Study finds significant increase in firearm assaults in states that relaxed conceal carry permit restrictions: Specific provisions in conceal carry laws may reduce risks associated with civilian gun carrying

A new study by researchers at the Johns Hopkins Bloomberg School of Public Health found that the average rate of assaults with firearms increased an average of 9.5 percent relative to forecasted trends in the first 10 years after 34 states relaxed restrictions on civilians carrying concealed firearms in public.

The studyexamined two aspects of policy changes: the overall impact on gun violence when states changed their laws for civilians carrying concealed firearms from more to less restrictive ones and, secondly, whether less restrictive measures — known as “shall issue” laws — containing specific safety and screening provisions influenced gun violence outcomes.

The study found that moving to less restrictive laws was associated with a 24 percent increase in the rate of assaults with firearms (12.75 per 100,000) when individuals convicted of violent misdemeanors were eligible to obtain concealed-carry licenses. The researchers also found that states with shall issue laws that had live-fire firearm safety training requirements did not see the significant increases in firearm assaults that were estimated for states that lacked such requirements.

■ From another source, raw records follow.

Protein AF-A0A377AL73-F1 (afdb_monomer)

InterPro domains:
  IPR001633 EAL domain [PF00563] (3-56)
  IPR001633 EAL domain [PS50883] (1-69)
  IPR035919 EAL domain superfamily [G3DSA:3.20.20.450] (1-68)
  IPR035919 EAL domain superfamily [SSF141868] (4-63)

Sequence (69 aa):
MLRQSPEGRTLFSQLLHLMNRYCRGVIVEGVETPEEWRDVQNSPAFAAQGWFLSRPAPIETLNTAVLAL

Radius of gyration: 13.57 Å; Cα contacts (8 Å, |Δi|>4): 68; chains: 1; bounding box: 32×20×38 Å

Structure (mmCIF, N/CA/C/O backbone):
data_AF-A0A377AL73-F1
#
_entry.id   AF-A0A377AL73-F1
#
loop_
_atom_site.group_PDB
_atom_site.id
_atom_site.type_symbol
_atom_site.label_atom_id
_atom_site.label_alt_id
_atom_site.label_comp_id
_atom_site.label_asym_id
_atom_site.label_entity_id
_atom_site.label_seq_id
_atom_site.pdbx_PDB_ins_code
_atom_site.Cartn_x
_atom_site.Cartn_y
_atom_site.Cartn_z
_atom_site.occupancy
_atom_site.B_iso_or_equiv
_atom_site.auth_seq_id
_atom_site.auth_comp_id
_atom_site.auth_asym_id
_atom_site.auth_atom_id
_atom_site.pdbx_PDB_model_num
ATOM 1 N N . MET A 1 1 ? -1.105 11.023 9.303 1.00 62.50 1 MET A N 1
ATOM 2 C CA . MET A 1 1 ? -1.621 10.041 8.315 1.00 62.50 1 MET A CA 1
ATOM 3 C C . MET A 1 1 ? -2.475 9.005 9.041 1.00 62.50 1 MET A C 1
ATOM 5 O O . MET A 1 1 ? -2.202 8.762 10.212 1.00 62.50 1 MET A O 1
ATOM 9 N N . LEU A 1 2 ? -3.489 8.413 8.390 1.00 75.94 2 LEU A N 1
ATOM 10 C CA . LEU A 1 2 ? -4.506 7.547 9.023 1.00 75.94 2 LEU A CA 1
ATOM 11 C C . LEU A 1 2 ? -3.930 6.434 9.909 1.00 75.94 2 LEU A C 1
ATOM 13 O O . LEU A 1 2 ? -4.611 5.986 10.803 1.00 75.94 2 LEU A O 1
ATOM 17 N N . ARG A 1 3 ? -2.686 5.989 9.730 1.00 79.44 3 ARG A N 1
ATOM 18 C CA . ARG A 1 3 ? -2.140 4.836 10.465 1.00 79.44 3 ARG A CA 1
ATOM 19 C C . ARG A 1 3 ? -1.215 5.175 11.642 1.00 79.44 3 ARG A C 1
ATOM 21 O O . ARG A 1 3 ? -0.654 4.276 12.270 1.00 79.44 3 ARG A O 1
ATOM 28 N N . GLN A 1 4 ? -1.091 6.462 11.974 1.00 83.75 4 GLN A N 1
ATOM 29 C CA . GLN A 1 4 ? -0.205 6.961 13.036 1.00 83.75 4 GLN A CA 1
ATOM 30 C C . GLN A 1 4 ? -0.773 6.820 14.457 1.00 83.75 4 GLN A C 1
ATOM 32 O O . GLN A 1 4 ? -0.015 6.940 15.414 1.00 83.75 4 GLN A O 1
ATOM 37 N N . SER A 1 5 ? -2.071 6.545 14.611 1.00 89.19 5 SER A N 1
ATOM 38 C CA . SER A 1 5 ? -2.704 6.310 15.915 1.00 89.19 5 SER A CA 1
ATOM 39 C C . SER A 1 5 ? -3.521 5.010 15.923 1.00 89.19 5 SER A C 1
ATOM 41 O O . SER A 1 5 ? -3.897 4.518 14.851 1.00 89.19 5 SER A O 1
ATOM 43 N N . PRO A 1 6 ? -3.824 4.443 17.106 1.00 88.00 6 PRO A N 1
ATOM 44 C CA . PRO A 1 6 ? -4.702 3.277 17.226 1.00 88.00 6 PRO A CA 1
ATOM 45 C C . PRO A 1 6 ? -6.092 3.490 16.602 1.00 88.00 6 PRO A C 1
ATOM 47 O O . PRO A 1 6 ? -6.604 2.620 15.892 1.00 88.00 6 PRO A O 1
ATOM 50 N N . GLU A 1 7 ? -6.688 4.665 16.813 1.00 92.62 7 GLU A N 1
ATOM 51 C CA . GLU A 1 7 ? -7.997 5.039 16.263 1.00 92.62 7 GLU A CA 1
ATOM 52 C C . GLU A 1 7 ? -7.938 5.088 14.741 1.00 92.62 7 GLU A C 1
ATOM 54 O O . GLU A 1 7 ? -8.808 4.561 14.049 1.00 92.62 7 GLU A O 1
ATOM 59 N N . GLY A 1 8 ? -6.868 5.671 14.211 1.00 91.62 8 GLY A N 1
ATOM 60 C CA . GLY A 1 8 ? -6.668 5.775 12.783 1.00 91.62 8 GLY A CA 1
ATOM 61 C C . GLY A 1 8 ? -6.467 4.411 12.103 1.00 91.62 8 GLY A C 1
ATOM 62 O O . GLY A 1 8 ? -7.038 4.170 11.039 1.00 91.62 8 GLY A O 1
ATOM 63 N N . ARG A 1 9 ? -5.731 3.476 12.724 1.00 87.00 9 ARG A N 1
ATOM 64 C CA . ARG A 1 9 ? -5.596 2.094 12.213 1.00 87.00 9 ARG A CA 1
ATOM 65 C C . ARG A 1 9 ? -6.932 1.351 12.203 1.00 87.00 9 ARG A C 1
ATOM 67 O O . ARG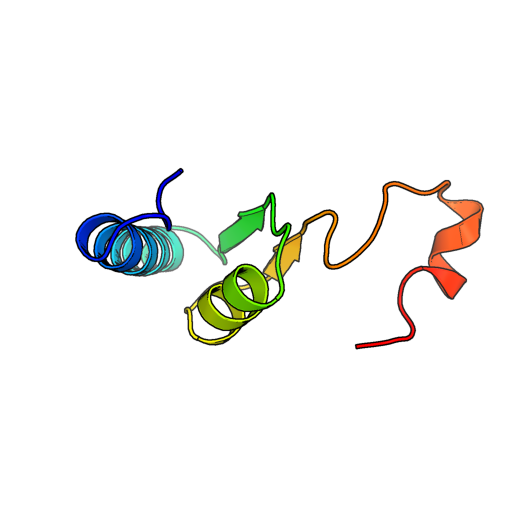 A 1 9 ? -7.219 0.608 11.265 1.00 87.00 9 ARG A O 1
ATOM 74 N N . THR A 1 10 ? -7.770 1.591 13.209 1.00 90.38 10 THR A N 1
ATOM 75 C CA . THR A 1 10 ? -9.135 1.050 13.253 1.00 90.38 10 THR A CA 1
ATOM 76 C C . THR A 1 10 ? -9.975 1.607 12.105 1.00 90.38 10 THR A C 1
ATOM 78 O O . THR A 1 10 ? -10.572 0.840 11.347 1.00 90.38 10 THR A O 1
ATOM 81 N N . LEU A 1 11 ? -9.958 2.931 11.921 1.00 92.75 11 LEU A N 1
ATOM 82 C CA . LEU A 1 11 ? -10.669 3.605 10.836 1.00 92.75 11 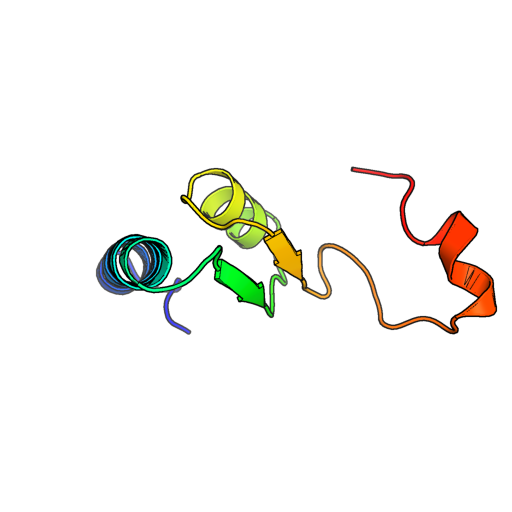LEU A CA 1
ATOM 83 C C . LEU A 1 11 ? -10.190 3.128 9.458 1.00 92.75 11 LEU A C 1
ATOM 85 O O . LEU A 1 11 ? -11.009 2.867 8.584 1.00 92.75 11 LEU A O 1
ATOM 89 N N . PHE A 1 12 ? -8.882 2.938 9.274 1.00 91.94 12 PHE A N 1
ATOM 90 C CA . PHE A 1 12 ? -8.306 2.377 8.051 1.00 91.94 12 PHE A CA 1
ATOM 91 C C . PHE A 1 12 ? -8.926 1.015 7.696 1.00 91.94 12 PHE A C 1
ATOM 93 O O . PHE A 1 12 ? -9.420 0.833 6.584 1.00 91.94 12 PHE A O 1
ATOM 100 N N . SER A 1 13 ? -8.987 0.084 8.653 1.00 89.44 13 SER A N 1
ATOM 101 C CA . SER A 1 13 ? -9.588 -1.240 8.429 1.00 89.44 13 SER A CA 1
ATOM 102 C C . SER A 1 13 ? -11.089 -1.168 8.110 1.00 89.44 13 SER A C 1
ATOM 104 O O . SER A 1 13 ? -11.583 -1.886 7.234 1.00 89.44 13 SER A O 1
ATOM 106 N N . GLN A 1 14 ? -11.821 -0.270 8.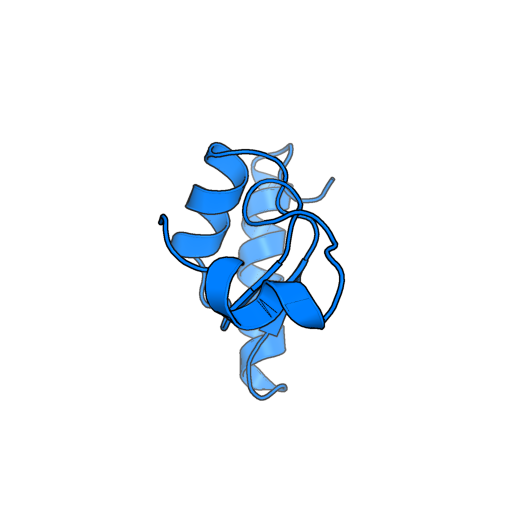777 1.00 93.00 14 GLN A N 1
ATOM 107 C CA . GLN A 1 14 ? -13.253 -0.056 8.539 1.00 93.00 14 GLN A CA 1
ATOM 108 C C . GLN A 1 14 ? -13.532 0.528 7.151 1.00 93.00 14 GLN A C 1
ATOM 110 O O . GLN A 1 14 ? -14.450 0.069 6.469 1.00 93.00 14 GLN A O 1
ATOM 115 N N . LEU A 1 15 ? -12.727 1.499 6.709 1.00 93.94 15 LEU A N 1
ATOM 116 C CA . LEU A 1 15 ? -12.829 2.081 5.370 1.00 93.94 15 LEU A CA 1
ATOM 117 C C . LEU A 1 15 ? -12.608 1.017 4.296 1.00 93.94 15 LEU A C 1
ATOM 119 O O . LEU A 1 15 ? -13.413 0.917 3.373 1.00 93.94 15 LEU A O 1
ATOM 123 N N . LEU A 1 16 ? -11.589 0.165 4.449 1.00 93.31 16 LEU A N 1
ATOM 124 C CA . LEU A 1 16 ? -11.342 -0.928 3.508 1.00 93.31 16 LEU A CA 1
ATOM 125 C C . LEU A 1 16 ? -12.497 -1.935 3.462 1.00 93.31 16 LEU A C 1
ATOM 127 O O . LEU A 1 16 ? -12.876 -2.368 2.377 1.00 93.31 16 LEU A O 1
ATOM 131 N N . HIS A 1 17 ? -13.099 -2.283 4.602 1.00 92.44 17 HIS A N 1
ATOM 132 C CA . HIS A 1 17 ? -14.289 -3.143 4.627 1.00 92.44 17 HIS A CA 1
ATOM 133 C C . HIS A 1 17 ? -15.480 -2.511 3.903 1.00 92.44 17 HIS A C 1
ATOM 135 O O . HIS A 1 17 ? -16.135 -3.167 3.092 1.00 92.44 17 HIS A O 1
ATOM 141 N N . LEU A 1 18 ? -15.759 -1.236 4.185 1.00 94.62 18 LEU A N 1
ATOM 142 C CA . LEU A 1 18 ? -16.856 -0.507 3.557 1.00 94.62 18 LEU A CA 1
ATOM 143 C C . LEU A 1 18 ? -16.652 -0.412 2.045 1.00 94.62 18 LEU A C 1
ATOM 145 O O . LEU A 1 18 ? -17.558 -0.718 1.275 1.00 94.62 18 LEU A O 1
ATOM 149 N N . MET A 1 19 ? -15.454 -0.021 1.619 1.00 95.38 19 MET A N 1
ATOM 150 C CA . MET A 1 19 ? -15.128 0.133 0.210 1.00 95.38 19 MET A CA 1
ATOM 151 C C . MET A 1 19 ? -15.161 -1.210 -0.516 1.00 95.38 19 MET A C 1
ATOM 153 O O . MET A 1 19 ? -15.793 -1.289 -1.557 1.00 95.38 19 MET A O 1
ATOM 157 N N . ASN A 1 20 ? -14.606 -2.292 0.037 1.00 92.31 20 ASN A N 1
ATOM 158 C CA . ASN A 1 20 ? -14.693 -3.621 -0.587 1.00 92.31 20 ASN A CA 1
ATOM 159 C C . ASN A 1 20 ? -16.130 -4.151 -0.718 1.00 92.31 20 ASN A C 1
ATOM 161 O O . ASN A 1 20 ? -16.399 -4.993 -1.571 1.00 92.31 20 ASN A O 1
ATOM 165 N N . ARG A 1 21 ? -17.074 -3.673 0.104 1.00 93.75 21 ARG A N 1
ATOM 166 C CA . ARG A 1 21 ? -18.493 -4.028 -0.043 1.00 93.75 21 ARG A CA 1
ATOM 167 C C . ARG A 1 21 ? -19.121 -3.407 -1.292 1.00 93.75 21 ARG A C 1
ATOM 169 O O . ARG A 1 21 ? -20.009 -4.016 -1.882 1.00 93.75 21 ARG A O 1
ATOM 176 N N . TYR A 1 22 ? -18.700 -2.200 -1.662 1.00 94.81 22 TYR A N 1
ATOM 177 C CA . TYR A 1 22 ? -19.315 -1.422 -2.743 1.00 94.81 22 TYR A CA 1
ATOM 178 C C . TYR A 1 22 ? -18.436 -1.297 -3.995 1.00 94.81 22 TYR A C 1
ATOM 180 O O . TYR A 1 22 ? -18.939 -0.971 -5.068 1.00 94.81 22 TYR A O 1
ATOM 188 N N . CYS A 1 23 ? -17.149 -1.609 -3.884 1.00 92.56 23 CYS A N 1
ATOM 189 C CA . CYS A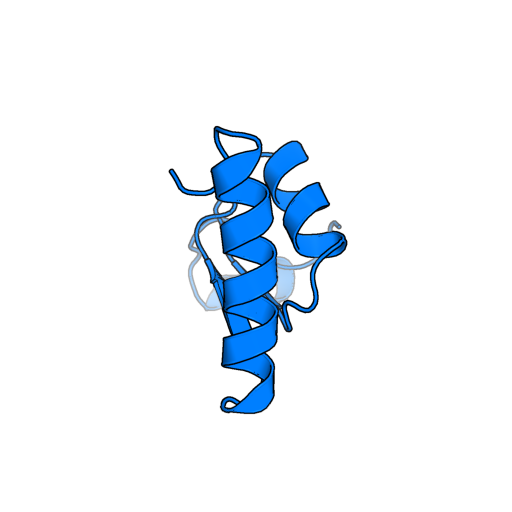 1 23 ? -16.148 -1.537 -4.938 1.00 92.56 23 CYS A CA 1
ATOM 190 C C . CYS A 1 23 ? -15.541 -2.923 -5.177 1.00 92.56 23 CYS A C 1
ATOM 192 O O . CYS A 1 23 ? -15.366 -3.718 -4.254 1.00 92.56 23 CYS A O 1
ATOM 194 N N . ARG A 1 24 ? -15.168 -3.211 -6.427 1.00 87.75 24 ARG A N 1
ATOM 195 C CA . ARG A 1 24 ? -14.454 -4.445 -6.779 1.00 87.75 24 ARG A CA 1
ATOM 196 C C . ARG A 1 24 ? -12.968 -4.300 -6.461 1.00 87.75 24 ARG A C 1
ATOM 198 O O . ARG A 1 24 ? -12.174 -4.001 -7.346 1.00 87.75 24 ARG A O 1
ATOM 205 N N . GLY A 1 25 ? -12.631 -4.532 -5.197 1.00 89.12 25 GLY A N 1
ATOM 206 C CA . GLY A 1 25 ? -11.268 -4.436 -4.692 1.00 89.12 25 GLY A CA 1
ATOM 207 C C . GLY A 1 25 ? -10.852 -2.998 -4.391 1.00 89.12 25 GLY A C 1
ATOM 208 O O . GLY A 1 25 ? -11.299 -2.042 -5.024 1.00 89.12 25 GLY A O 1
ATOM 209 N N . VAL A 1 26 ? -9.990 -2.856 -3.390 1.00 94.75 26 VAL A N 1
ATOM 210 C CA . VAL A 1 26 ? -9.441 -1.571 -2.952 1.00 94.75 26 VAL A CA 1
ATOM 211 C C . VAL A 1 26 ? -7.926 -1.643 -2.985 1.00 94.75 26 VAL A C 1
ATOM 213 O O . VAL A 1 26 ? -7.344 -2.594 -2.464 1.00 94.75 26 VAL A O 1
ATOM 216 N N . ILE A 1 27 ? -7.298 -0.640 -3.591 1.00 95.06 27 ILE A N 1
ATOM 217 C CA . ILE A 1 27 ? -5.843 -0.510 -3.639 1.00 95.06 27 ILE A CA 1
ATOM 218 C C . ILE A 1 27 ? -5.418 0.465 -2.546 1.00 95.06 27 ILE A C 1
ATOM 220 O O . ILE A 1 27 ? -5.968 1.561 -2.446 1.00 95.06 27 ILE A O 1
ATOM 224 N N . VAL A 1 28 ? -4.455 0.061 -1.719 1.00 94.69 28 VAL A N 1
ATOM 225 C CA . VAL A 1 28 ? -3.829 0.960 -0.743 1.00 94.69 28 VAL A CA 1
ATOM 226 C C . VAL A 1 28 ? -2.579 1.567 -1.367 1.00 94.69 28 VAL A C 1
ATOM 228 O O . VAL A 1 28 ? -1.626 0.854 -1.669 1.00 94.69 28 VAL A O 1
ATOM 231 N N . GLU A 1 29 ? -2.584 2.880 -1.557 1.00 94.56 29 GLU A N 1
ATOM 232 C CA . GLU A 1 29 ? -1.453 3.628 -2.110 1.00 94.56 29 GLU A CA 1
ATOM 233 C C . GLU A 1 29 ? -0.623 4.308 -1.013 1.00 94.56 29 GLU A C 1
ATOM 235 O O . GLU A 1 29 ? -1.107 4.546 0.098 1.00 94.56 29 GLU A O 1
ATOM 240 N N . GLY A 1 30 ? 0.628 4.644 -1.340 1.00 93.12 30 GLY A N 1
ATOM 241 C CA . GLY A 1 30 ? 1.531 5.369 -0.445 1.00 93.12 30 GLY A CA 1
ATOM 242 C C . GLY A 1 30 ? 2.117 4.532 0.696 1.00 93.12 3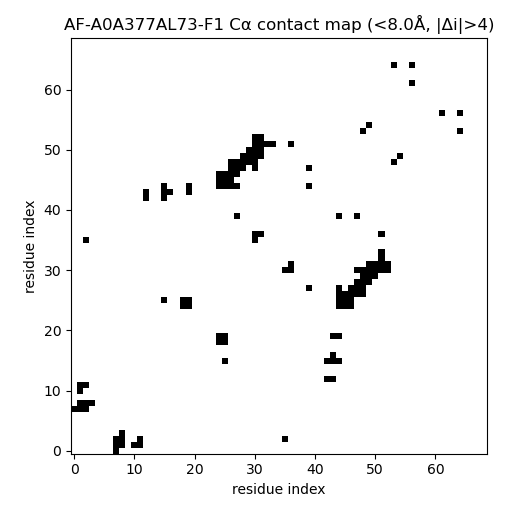0 GLY A C 1
ATOM 243 O O . GLY A 1 30 ? 2.288 5.049 1.791 1.00 93.12 30 GLY A O 1
ATOM 244 N N . VAL A 1 31 ? 2.413 3.246 0.472 1.00 93.56 31 VAL A N 1
ATOM 245 C CA . VAL A 1 31 ? 3.157 2.420 1.445 1.00 93.56 31 VAL A CA 1
ATOM 246 C C . VAL A 1 31 ? 4.642 2.810 1.452 1.00 93.56 31 VAL A C 1
ATOM 248 O O . VAL A 1 31 ? 5.344 2.631 0.452 1.00 93.56 31 VAL A O 1
ATOM 251 N N . GLU A 1 32 ? 5.140 3.317 2.576 1.00 94.06 32 GLU A N 1
ATOM 252 C CA . GLU A 1 32 ? 6.500 3.850 2.727 1.00 94.06 32 GLU A CA 1
ATOM 253 C C . GLU A 1 32 ? 7.367 3.065 3.722 1.00 94.06 32 GLU A C 1
ATOM 255 O O . GLU A 1 32 ? 8.593 3.092 3.591 1.00 94.06 32 GLU A O 1
ATOM 260 N N . THR A 1 33 ? 6.774 2.316 4.661 1.00 92.69 33 THR A N 1
ATOM 261 C CA . THR A 1 33 ? 7.533 1.555 5.678 1.00 92.69 33 THR A CA 1
ATOM 262 C C . THR A 1 33 ? 7.169 0.059 5.766 1.00 92.69 33 THR A C 1
ATOM 264 O O . THR A 1 33 ? 6.096 -0.355 5.318 1.00 92.69 33 THR A O 1
ATOM 267 N N . PRO A 1 34 ? 8.022 -0.786 6.386 1.00 93.31 34 PRO A N 1
ATOM 268 C CA . PRO A 1 34 ? 7.701 -2.192 6.650 1.00 93.31 34 PRO A CA 1
ATOM 269 C C . PRO A 1 34 ? 6.481 -2.392 7.557 1.00 93.31 34 PRO A C 1
ATOM 271 O O . PRO A 1 34 ? 5.685 -3.305 7.339 1.00 93.31 34 PRO A O 1
ATOM 274 N N . GLU A 1 35 ? 6.316 -1.550 8.579 1.00 91.62 35 GLU A N 1
ATOM 275 C CA . GLU A 1 35 ? 5.141 -1.565 9.459 1.00 91.62 35 GLU A CA 1
ATOM 276 C C . GLU A 1 35 ? 3.890 -1.225 8.654 1.00 91.62 35 GLU A C 1
ATOM 278 O O . GLU A 1 35 ? 2.826 -1.813 8.848 1.00 91.62 35 GLU A O 1
ATOM 283 N N . GLU A 1 36 ? 4.036 -0.303 7.702 1.00 91.94 36 GLU A N 1
ATOM 284 C CA . GLU A 1 36 ? 2.986 0.032 6.765 1.00 91.94 36 GLU A CA 1
ATOM 285 C C . GLU A 1 36 ? 2.591 -1.086 5.836 1.00 91.94 36 GLU A C 1
ATOM 287 O O . GLU A 1 36 ? 1.399 -1.360 5.674 1.00 91.94 36 GLU A O 1
ATOM 292 N N . TRP A 1 37 ? 3.578 -1.786 5.311 1.00 92.94 37 TRP A N 1
ATOM 293 C CA . TRP A 1 37 ? 3.326 -2.968 4.523 1.00 92.94 37 TRP A CA 1
ATOM 294 C C . TRP A 1 37 ? 2.625 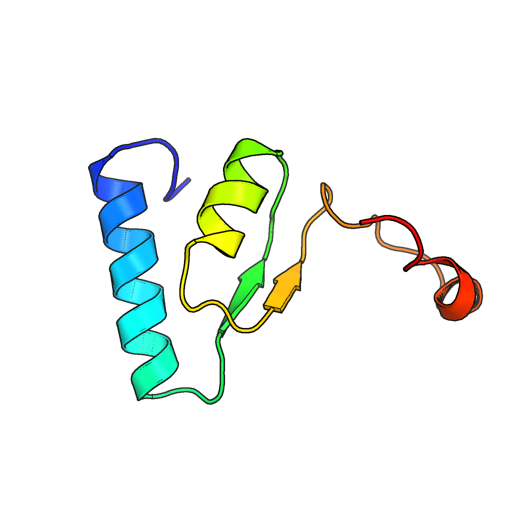-4.059 5.337 1.00 92.94 37 TRP A C 1
ATOM 296 O O . TRP A 1 37 ? 1.642 -4.636 4.874 1.00 92.94 37 TRP A O 1
ATOM 306 N N . ARG A 1 38 ? 3.053 -4.289 6.584 1.00 92.31 38 ARG A N 1
ATOM 307 C CA . ARG A 1 38 ? 2.450 -5.297 7.463 1.00 92.31 38 ARG A CA 1
ATOM 308 C C . ARG A 1 38 ? 0.971 -5.024 7.737 1.00 92.31 38 ARG A C 1
ATOM 310 O O . ARG A 1 38 ? 0.167 -5.952 7.690 1.00 92.31 38 ARG A O 1
ATOM 317 N N . ASP A 1 39 ? 0.604 -3.772 8.001 1.00 91.00 39 ASP A N 1
ATOM 318 C CA . ASP A 1 39 ? -0.797 -3.387 8.207 1.00 91.00 39 ASP A CA 1
ATOM 319 C C . ASP A 1 39 ? -1.646 -3.642 6.951 1.00 91.00 39 ASP A C 1
ATOM 321 O O . ASP A 1 39 ? -2.775 -4.120 7.061 1.00 91.00 39 ASP A O 1
ATOM 325 N N . VAL A 1 40 ? -1.105 -3.369 5.758 1.00 92.44 40 VAL A N 1
ATOM 326 C CA . VAL A 1 40 ? -1.793 -3.632 4.484 1.00 92.44 40 VAL A CA 1
ATOM 327 C C . VAL A 1 40 ? -1.956 -5.131 4.239 1.00 92.44 40 VAL A C 1
ATOM 329 O O . VAL A 1 40 ? -3.056 -5.560 3.893 1.00 92.44 40 VAL A O 1
ATOM 332 N N . GLN A 1 41 ? -0.916 -5.934 4.492 1.00 92.81 41 GLN A N 1
ATOM 333 C CA . GLN A 1 41 ? -0.978 -7.400 4.401 1.00 92.81 41 GLN A CA 1
ATOM 334 C C . GLN A 1 41 ? -2.043 -8.011 5.324 1.00 92.81 41 GLN A C 1
ATOM 336 O O . GLN A 1 41 ? -2.633 -9.033 4.987 1.00 92.81 41 GLN A O 1
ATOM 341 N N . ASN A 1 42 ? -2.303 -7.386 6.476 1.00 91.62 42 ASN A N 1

The findings were published online September 14 in the American Journal of Epidemiology.

“In general, violent crime increased after states loosened concealed carry permitting requirements,” says Mitchel Doucette, PhD, assistant scientist in the Department of Health Policy and Management and director of research methods at the Center for Gun Violence Solutions at the Bloomberg School. “Allowing more individuals to carry concealed guns in public — including some who would have previously been denied carry permits due to prior arrests or restraining orders — can increase inappropriate use of firearms in response to interpersonal conflicts, disputes, or other situations.”

For their analysis, the researchers identified 36 states that weakened their conceal carry permit requirements from 1980 to 2019. They excluded two states — Kansas and Missouri — due to other significant firearm laws changing around the same time.